**Work required**
From the entries that follow, reproduce exactly and only the lines from the line with "ATOM 220 C CA" to the line with "ATOM 232 O O", endpoints included.

** Opening Task data block **

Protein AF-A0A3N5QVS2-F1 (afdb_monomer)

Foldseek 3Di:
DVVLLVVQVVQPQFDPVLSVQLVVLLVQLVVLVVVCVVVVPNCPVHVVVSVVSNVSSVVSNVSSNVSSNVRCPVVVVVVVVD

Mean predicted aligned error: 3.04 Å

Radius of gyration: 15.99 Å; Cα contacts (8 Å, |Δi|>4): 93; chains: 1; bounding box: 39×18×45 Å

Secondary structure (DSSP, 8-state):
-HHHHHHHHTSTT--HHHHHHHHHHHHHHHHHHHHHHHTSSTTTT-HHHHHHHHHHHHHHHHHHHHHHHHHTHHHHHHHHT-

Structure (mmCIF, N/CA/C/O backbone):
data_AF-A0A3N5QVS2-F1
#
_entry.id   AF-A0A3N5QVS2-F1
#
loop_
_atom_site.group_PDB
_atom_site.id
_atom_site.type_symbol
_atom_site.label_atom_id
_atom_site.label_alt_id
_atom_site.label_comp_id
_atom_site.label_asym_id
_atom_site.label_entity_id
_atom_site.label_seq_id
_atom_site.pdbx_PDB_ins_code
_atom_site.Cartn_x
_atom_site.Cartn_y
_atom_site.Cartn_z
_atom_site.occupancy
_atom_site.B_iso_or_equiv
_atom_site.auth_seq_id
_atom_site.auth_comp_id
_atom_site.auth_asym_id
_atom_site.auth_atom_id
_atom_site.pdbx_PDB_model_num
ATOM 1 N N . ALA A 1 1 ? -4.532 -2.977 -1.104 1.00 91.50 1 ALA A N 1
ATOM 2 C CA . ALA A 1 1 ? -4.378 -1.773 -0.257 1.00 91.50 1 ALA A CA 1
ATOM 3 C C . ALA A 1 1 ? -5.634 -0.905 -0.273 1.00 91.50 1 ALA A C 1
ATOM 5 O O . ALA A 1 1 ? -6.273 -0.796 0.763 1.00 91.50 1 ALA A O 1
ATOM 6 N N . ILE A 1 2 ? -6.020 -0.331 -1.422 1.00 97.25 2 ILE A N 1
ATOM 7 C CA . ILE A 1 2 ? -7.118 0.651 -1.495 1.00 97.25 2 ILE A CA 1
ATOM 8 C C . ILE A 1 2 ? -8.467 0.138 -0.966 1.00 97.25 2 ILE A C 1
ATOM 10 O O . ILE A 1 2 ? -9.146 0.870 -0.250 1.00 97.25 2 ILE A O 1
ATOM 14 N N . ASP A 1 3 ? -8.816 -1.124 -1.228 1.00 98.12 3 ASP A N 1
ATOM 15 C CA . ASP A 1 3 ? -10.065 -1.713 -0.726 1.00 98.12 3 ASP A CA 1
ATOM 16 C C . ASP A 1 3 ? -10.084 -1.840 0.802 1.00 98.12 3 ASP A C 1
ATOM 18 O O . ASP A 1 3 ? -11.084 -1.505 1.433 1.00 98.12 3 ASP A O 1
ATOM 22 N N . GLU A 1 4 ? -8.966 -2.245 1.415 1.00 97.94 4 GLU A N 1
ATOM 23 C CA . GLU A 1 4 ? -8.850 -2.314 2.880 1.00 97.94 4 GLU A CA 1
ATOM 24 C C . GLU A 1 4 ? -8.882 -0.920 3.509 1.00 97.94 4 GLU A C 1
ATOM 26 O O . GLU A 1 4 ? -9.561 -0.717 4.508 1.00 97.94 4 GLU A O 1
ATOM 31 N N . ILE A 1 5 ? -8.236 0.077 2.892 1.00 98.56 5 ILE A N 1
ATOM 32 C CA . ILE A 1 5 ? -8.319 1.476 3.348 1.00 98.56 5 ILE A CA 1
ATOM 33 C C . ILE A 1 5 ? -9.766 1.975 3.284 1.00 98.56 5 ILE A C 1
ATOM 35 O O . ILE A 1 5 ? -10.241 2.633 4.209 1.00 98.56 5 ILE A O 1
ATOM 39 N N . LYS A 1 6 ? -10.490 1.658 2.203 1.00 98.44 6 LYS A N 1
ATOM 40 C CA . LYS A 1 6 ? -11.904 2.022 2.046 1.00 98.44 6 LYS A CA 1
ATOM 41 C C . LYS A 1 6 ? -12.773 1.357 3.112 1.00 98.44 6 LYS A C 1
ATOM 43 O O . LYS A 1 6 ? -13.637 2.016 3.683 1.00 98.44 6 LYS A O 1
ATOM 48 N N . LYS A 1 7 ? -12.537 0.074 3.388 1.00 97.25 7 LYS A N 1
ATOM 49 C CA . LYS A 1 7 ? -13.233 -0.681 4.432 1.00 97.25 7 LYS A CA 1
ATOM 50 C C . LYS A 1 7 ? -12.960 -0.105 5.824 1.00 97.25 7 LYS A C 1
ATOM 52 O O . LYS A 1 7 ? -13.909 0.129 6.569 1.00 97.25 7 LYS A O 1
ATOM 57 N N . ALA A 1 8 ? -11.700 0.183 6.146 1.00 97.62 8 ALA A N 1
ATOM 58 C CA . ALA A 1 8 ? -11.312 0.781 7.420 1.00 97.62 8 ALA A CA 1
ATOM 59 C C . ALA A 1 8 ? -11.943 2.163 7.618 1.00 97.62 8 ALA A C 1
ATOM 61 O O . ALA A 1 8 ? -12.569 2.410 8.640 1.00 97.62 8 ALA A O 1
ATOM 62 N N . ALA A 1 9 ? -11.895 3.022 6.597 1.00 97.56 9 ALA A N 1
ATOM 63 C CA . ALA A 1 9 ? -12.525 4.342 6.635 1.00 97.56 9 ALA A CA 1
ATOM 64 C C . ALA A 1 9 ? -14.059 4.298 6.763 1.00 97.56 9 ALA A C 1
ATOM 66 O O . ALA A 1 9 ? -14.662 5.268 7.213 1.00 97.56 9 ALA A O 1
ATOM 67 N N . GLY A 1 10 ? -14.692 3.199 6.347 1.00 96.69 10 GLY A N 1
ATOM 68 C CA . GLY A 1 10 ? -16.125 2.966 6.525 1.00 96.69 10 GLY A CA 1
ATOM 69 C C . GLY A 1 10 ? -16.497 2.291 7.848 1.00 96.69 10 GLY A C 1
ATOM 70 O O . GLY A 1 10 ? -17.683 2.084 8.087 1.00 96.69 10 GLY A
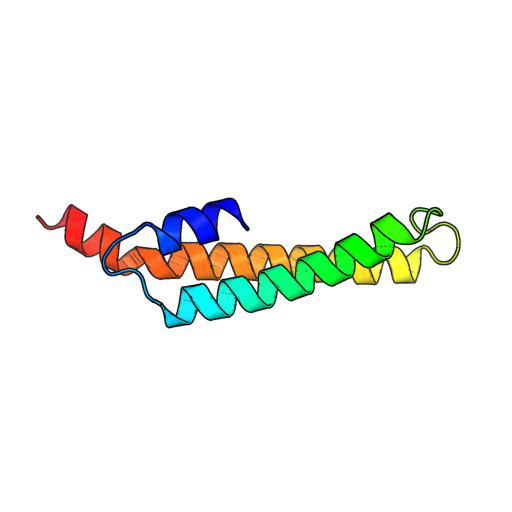 O 1
ATOM 71 N N . THR A 1 11 ? -15.520 1.916 8.680 1.00 96.06 11 THR A N 1
ATOM 72 C CA . THR A 1 11 ? -15.748 1.234 9.959 1.00 96.06 11 THR A CA 1
ATOM 73 C C . THR A 1 11 ? -15.809 2.273 11.083 1.00 96.06 11 THR A C 1
ATOM 75 O O . THR A 1 11 ? -14.821 2.975 11.308 1.00 96.06 11 THR A O 1
ATOM 78 N N . PRO A 1 12 ? -16.948 2.405 11.789 1.00 91.38 12 PRO A N 1
ATOM 79 C CA . PRO A 1 12 ? -17.029 3.228 12.991 1.00 91.38 12 PRO A CA 1
ATOM 80 C C . PRO A 1 12 ? -15.991 2.780 14.028 1.00 91.38 12 PRO A C 1
ATOM 82 O O . PRO A 1 12 ? -15.623 1.610 14.077 1.00 91.38 12 PRO A O 1
ATOM 85 N N . GLU A 1 13 ? -15.474 3.723 14.816 1.00 92.88 13 GLU A N 1
ATOM 86 C CA . GLU A 1 13 ? -14.432 3.478 15.828 1.00 92.88 13 GLU A CA 1
ATOM 87 C C . GLU A 1 13 ? -13.072 2.966 15.299 1.00 92.88 13 GLU A C 1
ATOM 89 O O . GLU A 1 13 ? -12.191 2.658 16.102 1.00 92.88 13 GLU A O 1
ATOM 94 N N . ALA A 1 14 ? -12.857 2.905 13.979 1.00 96.62 14 ALA A N 1
ATOM 95 C CA . ALA A 1 14 ? -11.542 2.591 13.426 1.00 96.62 14 ALA A CA 1
ATOM 96 C C . ALA A 1 14 ? -10.514 3.695 13.731 1.00 96.62 14 ALA A C 1
ATOM 98 O O . ALA A 1 14 ? -10.840 4.885 13.779 1.00 96.62 14 ALA A O 1
ATOM 99 N N . ASP A 1 15 ? -9.253 3.299 
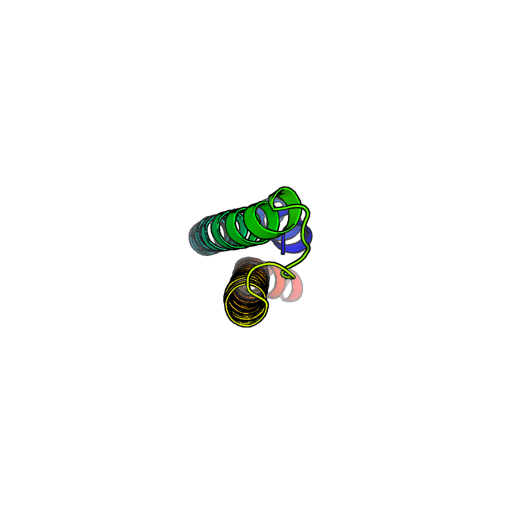13.899 1.00 97.81 15 ASP A N 1
ATOM 100 C CA . ASP A 1 15 ? -8.162 4.226 14.198 1.00 97.81 15 ASP A CA 1
ATOM 101 C C . ASP A 1 15 ? -7.845 5.123 12.987 1.00 97.81 15 ASP A C 1
ATOM 103 O O . ASP A 1 15 ? -7.272 4.692 11.980 1.00 97.81 15 ASP A O 1
ATOM 107 N N . ALA A 1 16 ? -8.209 6.401 13.101 1.00 97.38 16 ALA A N 1
ATOM 108 C CA . ALA A 1 16 ? -8.009 7.394 12.054 1.00 97.38 16 ALA A CA 1
ATOM 109 C C . ALA A 1 16 ? -6.526 7.657 11.737 1.00 97.38 16 ALA A C 1
ATOM 111 O O . ALA A 1 16 ? -6.203 7.945 10.584 1.00 97.38 16 ALA A O 1
ATOM 112 N N . ALA A 1 17 ? -5.620 7.545 12.715 1.00 98.25 17 ALA A N 1
ATOM 113 C CA . ALA A 1 17 ? -4.195 7.778 12.491 1.00 98.25 17 ALA A CA 1
ATOM 114 C C . ALA A 1 17 ? -3.593 6.673 11.614 1.00 98.25 17 ALA A C 1
ATOM 116 O O . ALA A 1 17 ? -2.907 6.969 10.634 1.00 98.25 17 ALA A O 1
ATOM 117 N N . LEU A 1 18 ? -3.936 5.412 11.897 1.00 98.44 18 LEU A N 1
ATOM 118 C CA . LEU A 1 18 ? -3.514 4.268 11.082 1.00 98.44 18 LEU A CA 1
ATOM 119 C C . LEU A 1 18 ? -4.110 4.314 9.667 1.00 98.44 18 LEU A C 1
ATOM 121 O O . LEU A 1 18 ? -3.441 3.947 8.699 1.00 98.44 18 LEU A O 1
ATOM 125 N N . ILE A 1 19 ? -5.346 4.804 9.516 1.00 98.62 19 ILE A N 1
ATOM 126 C CA . ILE A 1 19 ? -5.959 5.017 8.195 1.00 98.62 19 ILE A CA 1
ATOM 127 C C . ILE A 1 19 ? -5.184 6.071 7.393 1.00 98.62 19 ILE A C 1
ATOM 129 O O . ILE A 1 19 ? -4.912 5.856 6.209 1.00 98.62 19 ILE A O 1
ATOM 133 N N . GLU A 1 20 ? -4.817 7.200 8.002 1.00 98.69 20 GLU A N 1
ATOM 134 C CA . GLU A 1 20 ? -4.068 8.253 7.305 1.00 98.69 20 GLU A CA 1
ATOM 135 C C . GLU A 1 20 ? -2.644 7.820 6.940 1.00 98.69 20 GLU A C 1
ATOM 137 O O . GLU A 1 20 ? -2.182 8.089 5.825 1.00 98.69 20 GLU A O 1
ATOM 142 N N . GLU A 1 21 ? -1.973 7.067 7.811 1.00 98.75 21 GLU A N 1
ATOM 143 C CA . GLU A 1 21 ? -0.674 6.470 7.496 1.00 98.75 21 GLU A CA 1
ATOM 144 C C . GLU A 1 21 ? -0.788 5.473 6.329 1.00 98.75 21 GLU A C 1
ATOM 146 O O . GLU A 1 21 ? -0.037 5.564 5.350 1.00 98.75 21 GLU A O 1
ATOM 151 N N . ALA A 1 22 ? -1.812 4.609 6.341 1.00 98.75 22 ALA A N 1
ATOM 152 C CA . ALA A 1 22 ? -2.101 3.699 5.236 1.00 98.75 22 ALA A CA 1
ATOM 153 C C . ALA A 1 22 ? -2.340 4.445 3.909 1.00 98.75 22 ALA A C 1
ATOM 155 O O . ALA A 1 22 ? -1.857 4.017 2.856 1.00 98.75 22 ALA A O 1
ATOM 156 N N . ARG A 1 23 ? -3.045 5.588 3.931 1.00 98.81 23 ARG A N 1
ATOM 157 C CA . ARG A 1 23 ? -3.224 6.443 2.741 1.00 98.81 23 ARG A CA 1
ATOM 158 C C . ARG A 1 23 ? -1.907 7.019 2.244 1.00 98.81 23 ARG A C 1
ATOM 160 O O . ARG A 1 23 ? -1.736 7.135 1.030 1.00 98.81 23 ARG A O 1
ATOM 167 N N . SER A 1 24 ? -1.005 7.408 3.143 1.00 98.81 24 SER A N 1
ATOM 168 C CA . SER A 1 24 ? 0.311 7.933 2.768 1.00 98.81 24 SER A CA 1
ATOM 169 C C 
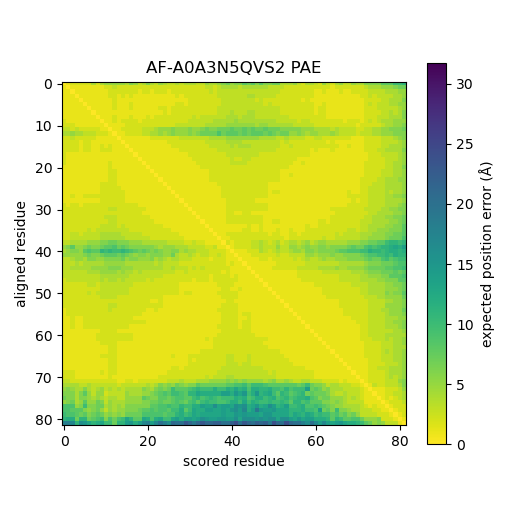. SER A 1 24 ? 1.127 6.879 2.023 1.00 98.81 24 SER A C 1
ATOM 171 O O . SER A 1 24 ? 1.540 7.109 0.885 1.00 98.81 24 SER A O 1
ATOM 173 N N . PHE A 1 25 ? 1.249 5.679 2.596 1.00 98.88 25 PHE A N 1
ATOM 174 C CA . PHE A 1 25 ? 1.964 4.572 1.955 1.00 98.88 25 PHE A CA 1
ATOM 175 C C . PHE A 1 25 ? 1.310 4.131 0.647 1.00 98.88 25 PHE A C 1
ATOM 177 O O . PHE A 1 25 ? 2.005 3.844 -0.326 1.00 98.88 25 PHE A O 1
ATOM 184 N N . HIS A 1 26 ? -0.023 4.138 0.570 1.00 98.81 26 HIS A N 1
ATOM 185 C CA . HIS A 1 26 ? -0.715 3.838 -0.679 1.00 98.81 26 HIS A CA 1
ATOM 186 C C . HIS A 1 26 ? -0.410 4.865 -1.781 1.00 98.81 26 HIS A C 1
ATOM 188 O O . HIS A 1 26 ? -0.129 4.459 -2.907 1.00 98.81 26 HIS A O 1
ATOM 194 N N . ARG A 1 27 ? -0.408 6.170 -1.469 1.00 98.81 27 ARG A N 1
ATOM 195 C CA . ARG A 1 27 ? -0.040 7.231 -2.427 1.00 98.81 27 ARG A CA 1
ATOM 196 C C . ARG A 1 27 ? 1.396 7.071 -2.923 1.00 98.81 27 ARG A C 1
ATOM 198 O O . ARG A 1 27 ? 1.659 7.194 -4.116 1.00 98.81 27 ARG A O 1
ATOM 205 N N . GLU A 1 28 ? 2.316 6.753 -2.022 1.00 98.81 28 GLU A N 1
ATOM 206 C CA . GLU A 1 28 ? 3.714 6.503 -2.364 1.00 98.81 28 GLU A CA 1
ATOM 207 C C . GLU A 1 28 ? 3.925 5.250 -3.221 1.00 98.81 28 GLU A C 1
ATOM 209 O O . GLU A 1 28 ? 4.749 5.265 -4.143 1.00 98.81 28 GLU A O 1
ATOM 214 N N . ALA A 1 29 ? 3.188 4.177 -2.934 1.00 98.88 29 ALA A N 1
ATOM 215 C CA . ALA A 1 29 ? 3.179 2.974 -3.754 1.00 98.88 29 ALA A CA 1
ATOM 216 C C . ALA A 1 29 ? 2.630 3.267 -5.155 1.00 98.88 29 ALA A C 1
ATOM 218 O O . ALA A 1 29 ? 3.230 2.862 -6.150 1.00 98.88 29 ALA A O 1
ATOM 219 N N . GLN A 1 30 ? 1.521 4.011 -5.228 1.00 98.75 30 GLN A N 1
ATOM 220 C CA . GLN A 1 30 ? 0.880 4.362 -6.489 1.00 98.75 30 GLN A CA 1
ATOM 221 C C . GLN A 1 30 ? 1.808 5.203 -7.367 1.00 98.75 30 GLN A C 1
ATOM 223 O O . GLN A 1 30 ? 1.996 4.851 -8.520 1.00 98.75 30 GLN A O 1
ATOM 228 N N . MET A 1 31 ? 2.476 6.226 -6.820 1.00 98.69 31 MET A N 1
ATOM 229 C CA . MET A 1 31 ? 3.426 7.053 -7.580 1.00 98.69 31 MET A CA 1
ATOM 230 C C . MET A 1 31 ? 4.531 6.217 -8.250 1.00 98.69 31 MET A C 1
ATOM 232 O O . MET A 1 31 ? 4.897 6.455 -9.399 1.00 98.69 31 MET A O 1
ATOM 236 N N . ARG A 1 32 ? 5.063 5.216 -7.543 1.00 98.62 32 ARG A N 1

** Closing Task data block **

**Solution to the problem**
ATOM 220 C CA . GLN A 1 30 ? 0.880 4.362 -6.489 1.00 98.75 30 GLN A CA 1
ATOM 221 C C . GLN A 1 30 ? 1.808 5.203 -7.367 1.00 98.75 30 GLN A C 1
ATOM 223 O O . GLN A 1 30 ? 1.996 4.851 -8.520 1.00 98.75 30 GLN A O 1
ATOM 228 N N . MET A 1 31 ? 2.476 6.226 -6.820 1.00 98.69 31 MET A N 1
ATOM 229 C CA . MET A 1 31 ? 3.426 7.053 -7.580 1.00 98.69 31 MET A CA 1
ATOM 230 C C . MET A 1 31 ? 4.531 6.217 -8.250 1.00 98.69 31 MET A C 1
ATOM 232 O O . MET A 1 31 ? 4.897 6.455 -9.399 1.00 98.69 31 MET A O 1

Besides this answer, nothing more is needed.